The Senate Banking Committee held a hearing about Facebook’s plans for Libra, a new digital financial system it announced in June, amid widespread concern the company was moving to launch the platform without time for regulators and lawmakers to properly vet it. The company stunned Washington last month when it said it hoped to launch Libra as early as 2020 with a coalition of financial and tech partners and to allow billions of Facebook users to send money to each other around the world with ease.

During the hearing, a bipartisan group of lawmakers grilled Facebook Vice President David Marcus, who is in charge of the Libra project, saying they were worried about the social media company’s reputation when it came to user data.

“Facebook is dangerous,” Sen. Sherrod Brown (D-Ohio), the ranking member of the banking committee, said during the hearing. “The last thing we need is to concentrate even more power in huge corporations. Look at Facebook’s record.
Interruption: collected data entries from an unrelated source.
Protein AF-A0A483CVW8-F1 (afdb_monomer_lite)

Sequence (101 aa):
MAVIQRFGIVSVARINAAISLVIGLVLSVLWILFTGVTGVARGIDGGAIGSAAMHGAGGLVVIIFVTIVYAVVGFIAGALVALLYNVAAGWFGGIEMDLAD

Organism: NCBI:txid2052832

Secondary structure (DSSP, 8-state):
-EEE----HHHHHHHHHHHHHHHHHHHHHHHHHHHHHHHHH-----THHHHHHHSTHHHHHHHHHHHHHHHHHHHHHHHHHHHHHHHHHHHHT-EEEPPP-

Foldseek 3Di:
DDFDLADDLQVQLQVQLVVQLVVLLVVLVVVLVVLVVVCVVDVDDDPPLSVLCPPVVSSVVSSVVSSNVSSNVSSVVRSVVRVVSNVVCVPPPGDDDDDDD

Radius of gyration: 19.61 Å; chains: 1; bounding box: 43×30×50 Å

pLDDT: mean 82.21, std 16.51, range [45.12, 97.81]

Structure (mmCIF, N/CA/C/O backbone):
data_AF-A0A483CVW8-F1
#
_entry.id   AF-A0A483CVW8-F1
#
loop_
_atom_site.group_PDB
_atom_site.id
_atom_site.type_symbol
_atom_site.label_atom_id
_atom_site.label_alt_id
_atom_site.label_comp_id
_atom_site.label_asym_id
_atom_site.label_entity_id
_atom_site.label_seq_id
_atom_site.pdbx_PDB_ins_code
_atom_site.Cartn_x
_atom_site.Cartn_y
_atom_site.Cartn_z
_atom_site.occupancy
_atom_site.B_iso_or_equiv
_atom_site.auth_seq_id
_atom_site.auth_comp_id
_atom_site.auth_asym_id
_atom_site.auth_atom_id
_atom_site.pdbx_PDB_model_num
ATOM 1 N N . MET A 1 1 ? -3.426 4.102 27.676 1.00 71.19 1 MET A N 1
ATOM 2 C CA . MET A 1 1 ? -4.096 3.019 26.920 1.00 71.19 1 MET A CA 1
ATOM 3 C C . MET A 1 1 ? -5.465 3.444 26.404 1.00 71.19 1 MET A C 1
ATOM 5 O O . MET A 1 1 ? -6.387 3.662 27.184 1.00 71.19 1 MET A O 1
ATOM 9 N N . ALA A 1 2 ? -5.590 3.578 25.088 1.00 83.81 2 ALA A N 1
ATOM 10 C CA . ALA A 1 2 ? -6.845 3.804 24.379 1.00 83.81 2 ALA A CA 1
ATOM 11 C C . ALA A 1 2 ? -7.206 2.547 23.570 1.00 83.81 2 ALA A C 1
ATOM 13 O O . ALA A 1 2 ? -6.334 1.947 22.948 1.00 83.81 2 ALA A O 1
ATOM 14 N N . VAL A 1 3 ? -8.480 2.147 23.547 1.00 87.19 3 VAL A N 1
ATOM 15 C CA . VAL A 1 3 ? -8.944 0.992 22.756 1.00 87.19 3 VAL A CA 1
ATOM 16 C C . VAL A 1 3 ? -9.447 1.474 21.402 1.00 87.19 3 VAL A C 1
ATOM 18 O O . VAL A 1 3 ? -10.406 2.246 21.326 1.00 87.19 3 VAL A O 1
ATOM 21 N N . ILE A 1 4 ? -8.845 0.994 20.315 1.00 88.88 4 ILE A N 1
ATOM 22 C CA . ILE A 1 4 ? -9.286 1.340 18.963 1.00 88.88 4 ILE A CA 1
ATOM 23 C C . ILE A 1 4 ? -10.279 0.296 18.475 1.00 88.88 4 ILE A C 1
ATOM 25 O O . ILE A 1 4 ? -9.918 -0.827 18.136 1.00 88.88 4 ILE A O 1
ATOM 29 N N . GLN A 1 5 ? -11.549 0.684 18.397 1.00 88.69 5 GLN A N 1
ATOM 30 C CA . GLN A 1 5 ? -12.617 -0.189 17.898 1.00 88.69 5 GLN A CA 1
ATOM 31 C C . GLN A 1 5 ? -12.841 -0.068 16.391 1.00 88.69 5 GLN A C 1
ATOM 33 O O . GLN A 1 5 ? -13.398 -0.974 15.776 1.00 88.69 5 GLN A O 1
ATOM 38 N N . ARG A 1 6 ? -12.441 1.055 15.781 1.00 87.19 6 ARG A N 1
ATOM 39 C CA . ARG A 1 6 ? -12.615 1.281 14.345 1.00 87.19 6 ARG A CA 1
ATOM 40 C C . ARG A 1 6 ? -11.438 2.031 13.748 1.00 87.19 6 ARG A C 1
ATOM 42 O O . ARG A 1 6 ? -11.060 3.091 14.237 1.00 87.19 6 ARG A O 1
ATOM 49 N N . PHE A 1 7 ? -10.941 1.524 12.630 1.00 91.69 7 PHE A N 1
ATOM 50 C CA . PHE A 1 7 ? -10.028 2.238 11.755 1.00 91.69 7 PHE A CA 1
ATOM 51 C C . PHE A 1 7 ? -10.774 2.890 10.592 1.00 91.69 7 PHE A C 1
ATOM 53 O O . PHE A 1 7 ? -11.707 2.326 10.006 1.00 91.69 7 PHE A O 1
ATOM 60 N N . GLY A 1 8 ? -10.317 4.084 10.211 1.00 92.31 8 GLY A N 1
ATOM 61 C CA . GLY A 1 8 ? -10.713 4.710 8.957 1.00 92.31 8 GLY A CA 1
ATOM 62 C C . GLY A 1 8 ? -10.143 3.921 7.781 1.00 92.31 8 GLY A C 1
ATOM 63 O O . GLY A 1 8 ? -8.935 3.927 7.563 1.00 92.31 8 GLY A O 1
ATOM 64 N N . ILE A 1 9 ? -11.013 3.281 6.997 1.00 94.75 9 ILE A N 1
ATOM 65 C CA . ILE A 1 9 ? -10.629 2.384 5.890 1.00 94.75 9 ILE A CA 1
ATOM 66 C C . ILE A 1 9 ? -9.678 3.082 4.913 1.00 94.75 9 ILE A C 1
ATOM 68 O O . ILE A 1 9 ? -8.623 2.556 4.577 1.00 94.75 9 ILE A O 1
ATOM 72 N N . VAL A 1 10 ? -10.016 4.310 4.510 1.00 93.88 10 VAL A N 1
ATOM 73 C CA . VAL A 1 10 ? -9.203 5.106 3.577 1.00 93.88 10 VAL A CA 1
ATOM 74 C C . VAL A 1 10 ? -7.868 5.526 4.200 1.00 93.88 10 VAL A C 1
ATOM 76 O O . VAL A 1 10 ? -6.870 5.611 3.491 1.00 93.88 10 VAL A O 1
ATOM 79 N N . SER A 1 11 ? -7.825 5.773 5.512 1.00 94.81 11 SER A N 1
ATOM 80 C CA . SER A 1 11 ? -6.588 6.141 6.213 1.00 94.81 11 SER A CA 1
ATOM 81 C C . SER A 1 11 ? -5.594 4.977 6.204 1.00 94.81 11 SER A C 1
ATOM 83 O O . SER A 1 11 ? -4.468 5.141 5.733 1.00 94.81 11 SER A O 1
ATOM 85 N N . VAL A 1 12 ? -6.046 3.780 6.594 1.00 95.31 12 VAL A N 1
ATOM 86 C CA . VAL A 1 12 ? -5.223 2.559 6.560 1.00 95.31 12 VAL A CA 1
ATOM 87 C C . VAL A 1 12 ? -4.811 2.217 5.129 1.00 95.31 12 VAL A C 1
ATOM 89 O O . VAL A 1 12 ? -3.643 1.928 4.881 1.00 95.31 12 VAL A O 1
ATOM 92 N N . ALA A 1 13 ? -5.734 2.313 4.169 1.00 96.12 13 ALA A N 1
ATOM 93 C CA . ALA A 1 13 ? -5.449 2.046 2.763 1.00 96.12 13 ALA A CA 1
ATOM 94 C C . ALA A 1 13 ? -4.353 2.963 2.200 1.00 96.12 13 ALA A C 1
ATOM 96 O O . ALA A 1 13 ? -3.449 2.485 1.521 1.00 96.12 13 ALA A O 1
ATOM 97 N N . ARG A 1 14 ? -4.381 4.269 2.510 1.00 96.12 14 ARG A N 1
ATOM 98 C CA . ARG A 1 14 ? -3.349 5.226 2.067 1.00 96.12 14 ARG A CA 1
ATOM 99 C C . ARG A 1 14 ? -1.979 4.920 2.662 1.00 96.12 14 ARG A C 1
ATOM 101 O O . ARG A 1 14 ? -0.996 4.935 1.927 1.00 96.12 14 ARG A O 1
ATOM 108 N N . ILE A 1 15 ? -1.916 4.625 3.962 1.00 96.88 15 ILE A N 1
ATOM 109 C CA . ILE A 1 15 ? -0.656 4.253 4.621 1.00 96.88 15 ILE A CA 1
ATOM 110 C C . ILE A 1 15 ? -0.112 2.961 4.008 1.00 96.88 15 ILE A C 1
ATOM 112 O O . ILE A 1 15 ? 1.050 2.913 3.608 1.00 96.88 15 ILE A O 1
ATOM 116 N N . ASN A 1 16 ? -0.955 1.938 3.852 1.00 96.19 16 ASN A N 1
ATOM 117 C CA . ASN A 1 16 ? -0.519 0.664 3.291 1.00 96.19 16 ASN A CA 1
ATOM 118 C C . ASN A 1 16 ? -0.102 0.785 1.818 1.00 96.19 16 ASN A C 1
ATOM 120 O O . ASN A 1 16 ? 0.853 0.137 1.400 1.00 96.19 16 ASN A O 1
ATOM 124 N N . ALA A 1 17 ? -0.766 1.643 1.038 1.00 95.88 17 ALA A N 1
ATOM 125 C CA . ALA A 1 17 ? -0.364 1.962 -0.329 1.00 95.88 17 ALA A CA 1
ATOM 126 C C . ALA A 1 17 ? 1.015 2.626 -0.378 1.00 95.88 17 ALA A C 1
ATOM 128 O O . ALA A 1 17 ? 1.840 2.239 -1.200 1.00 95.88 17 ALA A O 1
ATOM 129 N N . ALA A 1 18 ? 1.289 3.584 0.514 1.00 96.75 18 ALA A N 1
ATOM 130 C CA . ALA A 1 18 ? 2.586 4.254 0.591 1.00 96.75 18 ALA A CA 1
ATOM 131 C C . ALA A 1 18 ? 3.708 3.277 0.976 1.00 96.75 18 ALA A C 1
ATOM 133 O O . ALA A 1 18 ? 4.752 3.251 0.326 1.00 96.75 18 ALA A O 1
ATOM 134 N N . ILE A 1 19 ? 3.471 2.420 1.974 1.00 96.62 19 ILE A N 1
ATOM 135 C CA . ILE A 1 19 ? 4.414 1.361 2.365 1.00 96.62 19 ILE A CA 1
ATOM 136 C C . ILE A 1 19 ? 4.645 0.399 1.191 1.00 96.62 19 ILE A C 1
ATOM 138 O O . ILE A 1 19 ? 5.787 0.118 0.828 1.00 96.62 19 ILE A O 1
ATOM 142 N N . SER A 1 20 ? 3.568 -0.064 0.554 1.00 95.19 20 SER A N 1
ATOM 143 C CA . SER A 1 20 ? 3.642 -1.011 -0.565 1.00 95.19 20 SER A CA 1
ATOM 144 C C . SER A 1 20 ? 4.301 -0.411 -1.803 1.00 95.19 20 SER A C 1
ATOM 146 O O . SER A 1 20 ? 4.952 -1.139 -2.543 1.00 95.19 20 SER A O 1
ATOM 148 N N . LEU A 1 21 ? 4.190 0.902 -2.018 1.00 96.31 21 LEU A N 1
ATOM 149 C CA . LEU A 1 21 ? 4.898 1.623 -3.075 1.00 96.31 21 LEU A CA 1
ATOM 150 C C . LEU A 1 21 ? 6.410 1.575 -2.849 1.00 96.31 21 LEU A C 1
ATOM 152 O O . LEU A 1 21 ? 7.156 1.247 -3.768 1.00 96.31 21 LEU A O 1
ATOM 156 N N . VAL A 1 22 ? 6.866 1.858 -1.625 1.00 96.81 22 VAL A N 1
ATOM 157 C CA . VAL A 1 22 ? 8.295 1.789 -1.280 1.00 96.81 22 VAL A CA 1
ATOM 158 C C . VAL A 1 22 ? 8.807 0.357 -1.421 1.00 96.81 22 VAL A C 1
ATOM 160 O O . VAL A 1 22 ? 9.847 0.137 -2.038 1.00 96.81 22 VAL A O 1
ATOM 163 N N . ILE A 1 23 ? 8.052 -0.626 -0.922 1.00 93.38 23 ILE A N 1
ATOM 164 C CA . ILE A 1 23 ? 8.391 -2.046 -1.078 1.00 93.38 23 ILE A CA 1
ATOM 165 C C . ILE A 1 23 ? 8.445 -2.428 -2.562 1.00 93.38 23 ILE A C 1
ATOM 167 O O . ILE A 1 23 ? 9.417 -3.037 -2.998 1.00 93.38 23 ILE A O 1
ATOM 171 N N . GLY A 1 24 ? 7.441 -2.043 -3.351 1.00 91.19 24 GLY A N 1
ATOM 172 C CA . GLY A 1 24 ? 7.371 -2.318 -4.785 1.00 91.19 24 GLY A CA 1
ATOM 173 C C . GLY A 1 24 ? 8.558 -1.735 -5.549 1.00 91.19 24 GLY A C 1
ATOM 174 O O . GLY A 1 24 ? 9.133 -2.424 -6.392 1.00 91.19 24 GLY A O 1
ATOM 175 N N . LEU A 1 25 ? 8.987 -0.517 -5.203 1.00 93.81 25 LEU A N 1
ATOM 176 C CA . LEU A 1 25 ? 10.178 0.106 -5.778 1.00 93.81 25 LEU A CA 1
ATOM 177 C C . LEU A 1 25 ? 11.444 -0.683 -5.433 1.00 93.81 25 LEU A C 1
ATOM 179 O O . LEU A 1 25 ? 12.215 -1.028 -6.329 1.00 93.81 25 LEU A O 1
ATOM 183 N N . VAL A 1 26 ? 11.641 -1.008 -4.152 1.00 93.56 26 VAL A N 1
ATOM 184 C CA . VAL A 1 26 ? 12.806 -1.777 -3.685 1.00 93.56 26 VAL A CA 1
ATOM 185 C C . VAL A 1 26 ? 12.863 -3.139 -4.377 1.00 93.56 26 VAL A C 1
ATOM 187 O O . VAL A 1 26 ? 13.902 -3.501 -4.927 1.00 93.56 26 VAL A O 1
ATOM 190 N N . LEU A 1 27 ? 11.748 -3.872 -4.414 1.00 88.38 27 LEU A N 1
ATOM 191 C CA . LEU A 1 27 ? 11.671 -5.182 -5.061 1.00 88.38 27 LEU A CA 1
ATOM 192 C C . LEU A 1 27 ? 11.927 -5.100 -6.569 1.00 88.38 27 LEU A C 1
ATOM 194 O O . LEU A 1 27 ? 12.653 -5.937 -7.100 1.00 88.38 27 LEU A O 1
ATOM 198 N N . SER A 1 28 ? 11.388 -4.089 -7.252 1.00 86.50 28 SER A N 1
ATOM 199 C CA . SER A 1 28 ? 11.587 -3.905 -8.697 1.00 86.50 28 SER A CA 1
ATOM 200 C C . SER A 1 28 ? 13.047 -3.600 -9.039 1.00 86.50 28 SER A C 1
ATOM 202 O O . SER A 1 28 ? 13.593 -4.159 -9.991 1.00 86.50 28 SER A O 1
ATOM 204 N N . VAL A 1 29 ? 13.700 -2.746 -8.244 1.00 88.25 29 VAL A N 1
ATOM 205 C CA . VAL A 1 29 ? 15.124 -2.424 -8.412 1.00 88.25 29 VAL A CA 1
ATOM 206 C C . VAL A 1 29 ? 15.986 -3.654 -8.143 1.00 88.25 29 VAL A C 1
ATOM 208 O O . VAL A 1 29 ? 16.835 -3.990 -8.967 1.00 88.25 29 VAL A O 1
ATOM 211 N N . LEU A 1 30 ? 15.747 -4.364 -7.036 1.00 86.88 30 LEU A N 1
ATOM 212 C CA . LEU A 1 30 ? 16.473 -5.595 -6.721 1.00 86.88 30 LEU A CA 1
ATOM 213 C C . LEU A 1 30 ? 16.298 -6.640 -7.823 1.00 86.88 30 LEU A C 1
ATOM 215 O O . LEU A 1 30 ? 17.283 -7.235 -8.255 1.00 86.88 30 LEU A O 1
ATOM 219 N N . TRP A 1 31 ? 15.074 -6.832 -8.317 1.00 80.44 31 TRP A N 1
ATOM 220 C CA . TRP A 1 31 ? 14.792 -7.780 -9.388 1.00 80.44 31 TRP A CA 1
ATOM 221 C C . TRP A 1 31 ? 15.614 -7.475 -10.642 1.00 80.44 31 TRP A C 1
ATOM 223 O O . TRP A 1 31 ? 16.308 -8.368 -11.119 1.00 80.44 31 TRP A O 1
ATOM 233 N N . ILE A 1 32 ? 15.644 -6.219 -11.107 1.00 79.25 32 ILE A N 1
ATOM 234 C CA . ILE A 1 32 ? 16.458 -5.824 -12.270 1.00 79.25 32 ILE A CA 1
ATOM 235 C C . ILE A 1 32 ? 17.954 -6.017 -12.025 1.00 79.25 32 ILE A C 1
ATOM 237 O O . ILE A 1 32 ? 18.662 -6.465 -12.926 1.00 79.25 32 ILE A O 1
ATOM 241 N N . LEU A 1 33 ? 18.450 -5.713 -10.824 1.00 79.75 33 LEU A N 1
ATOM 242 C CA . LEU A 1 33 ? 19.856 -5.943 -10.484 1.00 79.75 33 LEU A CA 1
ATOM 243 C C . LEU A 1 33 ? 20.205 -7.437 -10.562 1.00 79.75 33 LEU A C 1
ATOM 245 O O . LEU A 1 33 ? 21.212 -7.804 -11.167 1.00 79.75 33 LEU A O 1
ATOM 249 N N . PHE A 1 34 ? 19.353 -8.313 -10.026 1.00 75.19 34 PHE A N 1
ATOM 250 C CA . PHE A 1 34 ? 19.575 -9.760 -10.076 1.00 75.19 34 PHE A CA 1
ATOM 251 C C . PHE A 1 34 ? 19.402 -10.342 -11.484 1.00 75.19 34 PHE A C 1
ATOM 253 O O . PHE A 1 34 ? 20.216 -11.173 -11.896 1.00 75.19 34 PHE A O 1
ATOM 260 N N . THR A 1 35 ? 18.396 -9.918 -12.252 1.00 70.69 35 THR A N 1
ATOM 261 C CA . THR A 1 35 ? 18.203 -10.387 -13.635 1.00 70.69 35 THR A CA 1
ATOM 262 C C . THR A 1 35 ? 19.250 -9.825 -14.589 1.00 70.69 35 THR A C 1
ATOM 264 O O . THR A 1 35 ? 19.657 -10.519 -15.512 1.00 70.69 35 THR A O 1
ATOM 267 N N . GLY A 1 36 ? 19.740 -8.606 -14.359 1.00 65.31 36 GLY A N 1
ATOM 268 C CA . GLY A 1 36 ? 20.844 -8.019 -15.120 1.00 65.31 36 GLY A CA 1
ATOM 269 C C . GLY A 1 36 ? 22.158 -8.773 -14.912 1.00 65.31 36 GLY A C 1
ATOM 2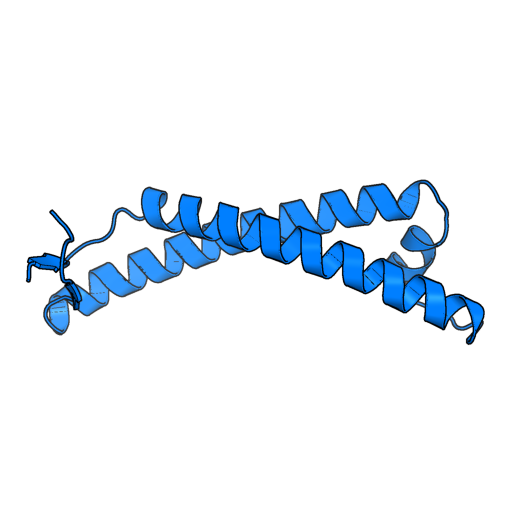70 O O . GLY A 1 36 ? 22.877 -9.032 -15.871 1.00 65.31 36 GLY A O 1
ATOM 271 N N . VAL A 1 37 ? 22.445 -9.206 -13.680 1.00 59.06 37 VAL A N 1
ATOM 272 C CA . VAL A 1 37 ? 23.649 -9.998 -13.363 1.00 59.06 37 VAL A CA 1
ATOM 273 C C . VAL A 1 37 ? 23.526 -11.450 -13.849 1.00 59.06 37 VAL A C 1
ATOM 275 O O . VAL A 1 37 ? 24.491 -12.017 -14.357 1.00 59.06 37 VAL A O 1
ATOM 278 N N . THR A 1 38 ? 22.345 -12.065 -13.740 1.00 56.06 38 THR A N 1
ATOM 279 C CA . THR A 1 38 ? 22.129 -13.469 -14.147 1.00 5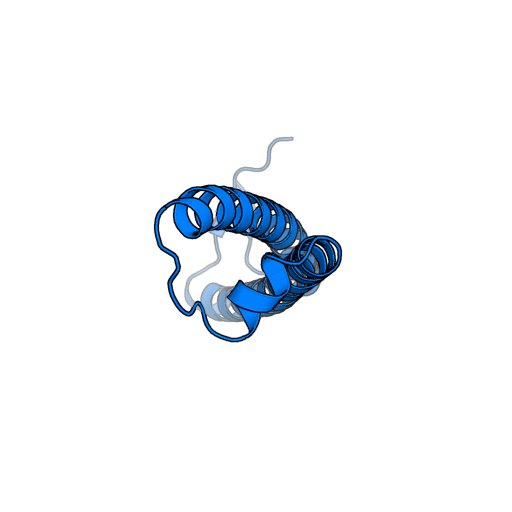6.06 38 THR A CA 1
ATOM 280 C C . THR A 1 38 ? 21.876 -13.646 -15.645 1.00 56.06 38 THR A C 1
ATOM 282 O O . THR A 1 38 ? 22.322 -14.645 -16.207 1.00 56.06 38 THR A O 1
ATOM 285 N N . GLY A 1 39 ? 21.254 -12.673 -16.318 1.00 54.44 39 GLY A N 1
ATOM 286 C CA . GLY A 1 39 ? 21.035 -12.668 -17.771 1.00 54.44 39 GLY A CA 1
ATOM 287 C C . GLY A 1 39 ? 22.324 -12.524 -18.587 1.00 54.44 39 GLY A C 1
ATOM 288 O O . GLY A 1 39 ? 22.394 -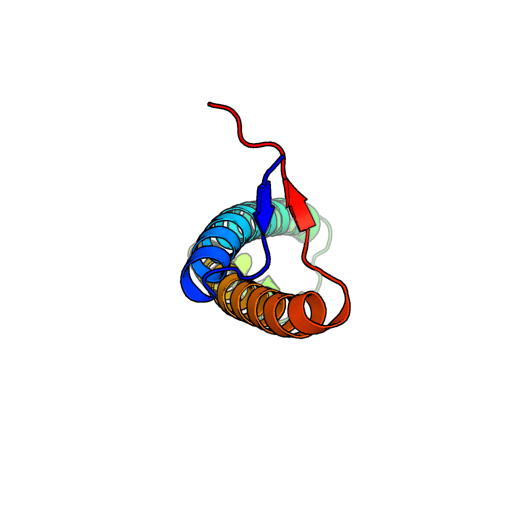13.006 -19.712 1.00 54.44 39 GLY A O 1
ATOM 289 N N . VAL A 1 40 ? 23.383 -11.953 -18.001 1.00 50.28 40 VAL A N 1
ATOM 290 C CA . VAL A 1 40 ? 24.741 -11.967 -18.583 1.00 50.28 40 VAL A CA 1
ATOM 291 C C . VAL A 1 40 ? 25.398 -13.352 -18.452 1.00 50.28 40 VAL A C 1
ATOM 293 O O . VAL A 1 40 ? 26.208 -13.733 -19.292 1.00 50.28 40 VAL A O 1
ATOM 296 N N . ALA A 1 41 ? 25.036 -14.136 -17.429 1.00 45.12 41 ALA A N 1
ATOM 297 C CA . ALA A 1 41 ? 25.628 -15.448 -17.138 1.00 45.12 41 ALA A CA 1
ATOM 298 C C . ALA A 1 41 ? 24.860 -16.642 -17.744 1.00 45.12 41 ALA A C 1
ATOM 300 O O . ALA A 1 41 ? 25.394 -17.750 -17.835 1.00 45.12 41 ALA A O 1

We would be crazy to give them a chance to experiment with people’s bank accounts and to use powerful tools they don’t understand, like monetary policy, to jeopardize hardworking Americans’ ability to provide for their families.”

Sen. Martha McSally (R-Ariz.) was more blunt, saying simply: “I don’t trust you guys.”

“Instead of cleaning up your house, you are launching into a new business model,” the lawmaker said, pointing to what she called “repeated deceit” by Facebook.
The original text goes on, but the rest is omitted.